Frost coated my veins. “What important people?”
“People who don’t want Rever to leak their connections to the Vargas Cartel.”
My mind raced with the implications of his confession. “What kind of people? Corrupt politicians?” I speculated. Who else would orchestrate something like this? I wasn’t na?ve. I grew up in D.C. I heard fragments of hushed conversations in shadowed rooms. Some politicians had as many connections with criminal organizations as they did with lobbyists, unions, and government officials.
“So cynical,” Ignacio chided. Then, he grinned. “But you’re on to something, though it goes much deeper than that.”
“What am I? Collateral damage? You don’t care you’re ruining my life to get what you want, just like you ruin innocent people’s lives with the drugs you smuggle into my country. All for what?” I raised my hands in the air. “To line your pockets with dirty money built on the destruction of countless lives.”
His eyes combed over my body, studying me, analyzing me…judging me. My mom knew how to stare down her nose with the best of them. I channeled her. I became her. I narrowed by eyes. I tipped up my chin. I pursed my lips. I curled my hands into a tight fist, refusing to blink, refusing to look away. I demanded respect. In that flash of time, he was my overlord. He could do whatever he wanted with me, but I wouldn’t cower. I wouldn’t bend.
“Collateral damage,” he whispered, almost as though he tasted the words as they rolled over his tongue. “Interesting choice of words.”
I raised my eyebrows and lifted my chin. “How so?” I shouldn’t argue with him. He could kill me any second, but I was tired of accepting my fate. I wanted answers. I deserved answers. Ignacio probably didn’t agree, but I needed to try.
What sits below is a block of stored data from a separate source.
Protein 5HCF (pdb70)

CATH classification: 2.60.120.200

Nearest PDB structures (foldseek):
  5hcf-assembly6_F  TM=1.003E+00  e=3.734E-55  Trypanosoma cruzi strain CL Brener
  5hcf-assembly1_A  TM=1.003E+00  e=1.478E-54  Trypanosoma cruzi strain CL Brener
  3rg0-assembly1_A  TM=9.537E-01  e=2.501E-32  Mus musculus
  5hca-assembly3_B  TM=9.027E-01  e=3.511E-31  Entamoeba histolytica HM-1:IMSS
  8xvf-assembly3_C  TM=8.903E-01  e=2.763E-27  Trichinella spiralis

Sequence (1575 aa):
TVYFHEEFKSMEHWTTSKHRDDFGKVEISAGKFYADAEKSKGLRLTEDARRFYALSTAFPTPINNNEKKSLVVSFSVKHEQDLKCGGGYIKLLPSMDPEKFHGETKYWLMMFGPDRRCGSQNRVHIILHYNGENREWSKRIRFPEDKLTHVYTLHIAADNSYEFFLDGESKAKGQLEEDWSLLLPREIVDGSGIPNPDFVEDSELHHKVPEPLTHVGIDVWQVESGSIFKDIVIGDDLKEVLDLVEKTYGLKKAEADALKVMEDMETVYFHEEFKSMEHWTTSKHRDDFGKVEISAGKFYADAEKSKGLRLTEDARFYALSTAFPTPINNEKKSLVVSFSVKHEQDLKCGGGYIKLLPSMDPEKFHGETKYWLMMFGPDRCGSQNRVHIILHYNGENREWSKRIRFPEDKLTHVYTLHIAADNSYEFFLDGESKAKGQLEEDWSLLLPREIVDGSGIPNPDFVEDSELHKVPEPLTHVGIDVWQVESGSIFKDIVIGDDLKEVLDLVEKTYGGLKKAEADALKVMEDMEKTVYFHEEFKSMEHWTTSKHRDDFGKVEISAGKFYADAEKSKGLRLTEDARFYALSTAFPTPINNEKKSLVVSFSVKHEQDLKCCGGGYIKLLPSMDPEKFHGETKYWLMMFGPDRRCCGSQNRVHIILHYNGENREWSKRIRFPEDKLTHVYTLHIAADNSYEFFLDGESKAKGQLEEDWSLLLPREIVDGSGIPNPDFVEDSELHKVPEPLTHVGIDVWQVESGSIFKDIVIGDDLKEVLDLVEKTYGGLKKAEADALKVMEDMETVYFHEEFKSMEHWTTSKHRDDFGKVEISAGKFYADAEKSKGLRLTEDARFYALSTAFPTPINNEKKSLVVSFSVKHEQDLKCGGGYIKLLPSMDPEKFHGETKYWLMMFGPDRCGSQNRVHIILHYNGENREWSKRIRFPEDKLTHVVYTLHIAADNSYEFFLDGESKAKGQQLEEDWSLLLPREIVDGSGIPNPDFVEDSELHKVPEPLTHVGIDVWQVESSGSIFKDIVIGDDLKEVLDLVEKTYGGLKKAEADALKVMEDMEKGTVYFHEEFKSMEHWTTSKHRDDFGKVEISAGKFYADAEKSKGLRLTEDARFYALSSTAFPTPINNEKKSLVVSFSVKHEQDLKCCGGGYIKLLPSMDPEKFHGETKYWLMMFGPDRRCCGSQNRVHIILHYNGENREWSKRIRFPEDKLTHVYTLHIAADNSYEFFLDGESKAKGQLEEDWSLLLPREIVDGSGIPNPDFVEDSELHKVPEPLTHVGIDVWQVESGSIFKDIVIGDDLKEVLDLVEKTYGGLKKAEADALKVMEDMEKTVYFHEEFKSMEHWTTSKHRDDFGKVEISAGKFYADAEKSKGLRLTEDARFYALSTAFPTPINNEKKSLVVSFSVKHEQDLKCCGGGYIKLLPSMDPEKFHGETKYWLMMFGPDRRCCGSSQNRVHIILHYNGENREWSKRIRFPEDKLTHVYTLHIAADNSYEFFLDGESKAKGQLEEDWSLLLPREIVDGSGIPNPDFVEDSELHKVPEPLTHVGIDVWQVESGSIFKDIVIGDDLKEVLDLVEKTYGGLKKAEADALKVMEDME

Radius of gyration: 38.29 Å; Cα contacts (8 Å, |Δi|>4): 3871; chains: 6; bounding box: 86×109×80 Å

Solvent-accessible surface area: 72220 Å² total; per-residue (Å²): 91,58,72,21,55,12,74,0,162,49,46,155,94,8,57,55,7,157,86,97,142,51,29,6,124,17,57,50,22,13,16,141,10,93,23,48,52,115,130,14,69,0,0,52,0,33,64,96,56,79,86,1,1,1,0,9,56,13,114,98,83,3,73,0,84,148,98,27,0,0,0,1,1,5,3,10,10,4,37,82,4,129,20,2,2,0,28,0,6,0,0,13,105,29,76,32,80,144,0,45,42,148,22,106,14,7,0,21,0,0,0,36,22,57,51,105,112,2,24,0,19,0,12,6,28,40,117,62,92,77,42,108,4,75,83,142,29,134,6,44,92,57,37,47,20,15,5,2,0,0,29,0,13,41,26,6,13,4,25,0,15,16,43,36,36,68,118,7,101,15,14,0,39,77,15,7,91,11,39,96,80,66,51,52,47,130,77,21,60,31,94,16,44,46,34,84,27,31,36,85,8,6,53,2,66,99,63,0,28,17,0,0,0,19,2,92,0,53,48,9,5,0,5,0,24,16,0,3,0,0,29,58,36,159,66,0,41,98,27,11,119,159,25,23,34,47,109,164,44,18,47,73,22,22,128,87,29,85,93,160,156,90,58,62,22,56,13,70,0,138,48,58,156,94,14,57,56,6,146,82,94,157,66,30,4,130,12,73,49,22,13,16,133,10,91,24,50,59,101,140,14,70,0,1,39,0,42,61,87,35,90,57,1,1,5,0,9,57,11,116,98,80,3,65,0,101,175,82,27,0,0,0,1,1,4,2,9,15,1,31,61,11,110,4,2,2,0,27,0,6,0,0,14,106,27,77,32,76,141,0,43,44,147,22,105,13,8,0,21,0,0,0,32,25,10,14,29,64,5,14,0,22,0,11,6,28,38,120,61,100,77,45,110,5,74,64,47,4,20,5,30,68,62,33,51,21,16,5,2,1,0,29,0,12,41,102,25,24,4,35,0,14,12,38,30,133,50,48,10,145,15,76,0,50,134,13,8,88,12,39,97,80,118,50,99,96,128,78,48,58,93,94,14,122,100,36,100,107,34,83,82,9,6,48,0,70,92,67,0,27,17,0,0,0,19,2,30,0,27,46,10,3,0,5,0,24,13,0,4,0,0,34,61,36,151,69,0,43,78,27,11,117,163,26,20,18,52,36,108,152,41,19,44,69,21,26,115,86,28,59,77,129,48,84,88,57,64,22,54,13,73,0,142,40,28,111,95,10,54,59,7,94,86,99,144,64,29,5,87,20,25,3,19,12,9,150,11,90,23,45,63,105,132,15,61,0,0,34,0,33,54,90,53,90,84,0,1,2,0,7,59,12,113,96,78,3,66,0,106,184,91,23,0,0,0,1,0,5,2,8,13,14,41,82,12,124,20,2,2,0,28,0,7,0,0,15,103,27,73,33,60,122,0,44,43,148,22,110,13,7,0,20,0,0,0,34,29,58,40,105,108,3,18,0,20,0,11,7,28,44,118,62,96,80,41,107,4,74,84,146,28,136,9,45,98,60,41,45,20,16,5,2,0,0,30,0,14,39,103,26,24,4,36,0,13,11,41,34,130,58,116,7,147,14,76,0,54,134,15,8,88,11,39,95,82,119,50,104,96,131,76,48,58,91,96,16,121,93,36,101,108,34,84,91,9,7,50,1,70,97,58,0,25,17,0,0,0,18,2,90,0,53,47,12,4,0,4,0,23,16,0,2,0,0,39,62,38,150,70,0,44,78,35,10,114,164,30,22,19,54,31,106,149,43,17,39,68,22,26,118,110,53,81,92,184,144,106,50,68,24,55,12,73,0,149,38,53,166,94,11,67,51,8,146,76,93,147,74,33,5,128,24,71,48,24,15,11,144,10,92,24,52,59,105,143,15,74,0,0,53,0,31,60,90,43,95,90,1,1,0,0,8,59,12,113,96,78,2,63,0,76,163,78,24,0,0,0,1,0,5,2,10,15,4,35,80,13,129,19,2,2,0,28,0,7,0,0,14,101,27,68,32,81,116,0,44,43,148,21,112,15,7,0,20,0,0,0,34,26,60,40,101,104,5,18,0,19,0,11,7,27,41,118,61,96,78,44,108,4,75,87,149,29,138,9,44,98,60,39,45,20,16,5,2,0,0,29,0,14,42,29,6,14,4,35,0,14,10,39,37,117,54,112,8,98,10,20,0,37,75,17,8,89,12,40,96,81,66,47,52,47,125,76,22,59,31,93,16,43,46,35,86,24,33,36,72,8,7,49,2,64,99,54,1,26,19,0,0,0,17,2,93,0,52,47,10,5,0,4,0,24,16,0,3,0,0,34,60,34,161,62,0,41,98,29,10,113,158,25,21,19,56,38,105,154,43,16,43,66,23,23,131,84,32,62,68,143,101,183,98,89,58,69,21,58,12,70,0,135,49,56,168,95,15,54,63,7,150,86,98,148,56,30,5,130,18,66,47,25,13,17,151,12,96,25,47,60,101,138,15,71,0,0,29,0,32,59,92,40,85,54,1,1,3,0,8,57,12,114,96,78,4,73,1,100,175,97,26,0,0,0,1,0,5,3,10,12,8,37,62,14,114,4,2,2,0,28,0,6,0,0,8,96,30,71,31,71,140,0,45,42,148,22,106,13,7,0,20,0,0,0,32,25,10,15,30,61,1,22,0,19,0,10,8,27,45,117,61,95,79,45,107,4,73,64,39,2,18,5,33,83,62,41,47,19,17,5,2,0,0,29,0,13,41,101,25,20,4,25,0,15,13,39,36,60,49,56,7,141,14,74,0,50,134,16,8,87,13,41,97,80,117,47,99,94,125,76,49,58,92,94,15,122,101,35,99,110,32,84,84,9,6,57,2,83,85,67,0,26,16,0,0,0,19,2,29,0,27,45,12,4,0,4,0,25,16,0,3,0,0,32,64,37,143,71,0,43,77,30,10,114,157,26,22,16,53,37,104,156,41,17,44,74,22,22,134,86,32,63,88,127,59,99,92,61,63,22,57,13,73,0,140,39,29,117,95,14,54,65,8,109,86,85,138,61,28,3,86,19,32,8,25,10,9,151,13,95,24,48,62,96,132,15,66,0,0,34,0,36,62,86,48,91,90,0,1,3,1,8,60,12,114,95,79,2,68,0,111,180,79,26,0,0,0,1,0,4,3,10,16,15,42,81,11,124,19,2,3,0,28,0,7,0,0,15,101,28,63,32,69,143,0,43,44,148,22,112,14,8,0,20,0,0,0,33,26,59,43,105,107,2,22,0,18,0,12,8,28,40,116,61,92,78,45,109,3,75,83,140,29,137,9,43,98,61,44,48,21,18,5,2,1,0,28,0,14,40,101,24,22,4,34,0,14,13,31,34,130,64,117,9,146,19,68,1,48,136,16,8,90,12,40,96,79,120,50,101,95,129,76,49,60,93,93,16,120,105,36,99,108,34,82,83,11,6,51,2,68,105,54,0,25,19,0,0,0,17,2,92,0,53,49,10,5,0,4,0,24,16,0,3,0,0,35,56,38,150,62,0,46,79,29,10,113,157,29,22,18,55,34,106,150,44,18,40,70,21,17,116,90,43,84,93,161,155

He raised his open palms in the air with a faint smile on his face. “The United States and Mexico have a unique relationship. The countries share one of the longest borders in the world, stretching nearly two thousand miles, and they also share a narcotics problem. Mexico is one of the largest suppliers in the world, while the United States is the largest consumer. As long as the demand exists, the supply will be met. It could be my cartel, or another one servicing the demand. It’s irrelevant. If we don’t do it, somebody else will. The addicts are collateral damage…just like you.”
I glared at him, and my body shook as outrage spiraled through me, twist after twist, each one hotter and wilder than the previous one. “And you don’t care that those drugs ruin people’s lives? That you’ve built an empire on the backs of the lives you’ve destroyed?” I challenged.
“I don’t ruin lives. Bad choices ruin lives.”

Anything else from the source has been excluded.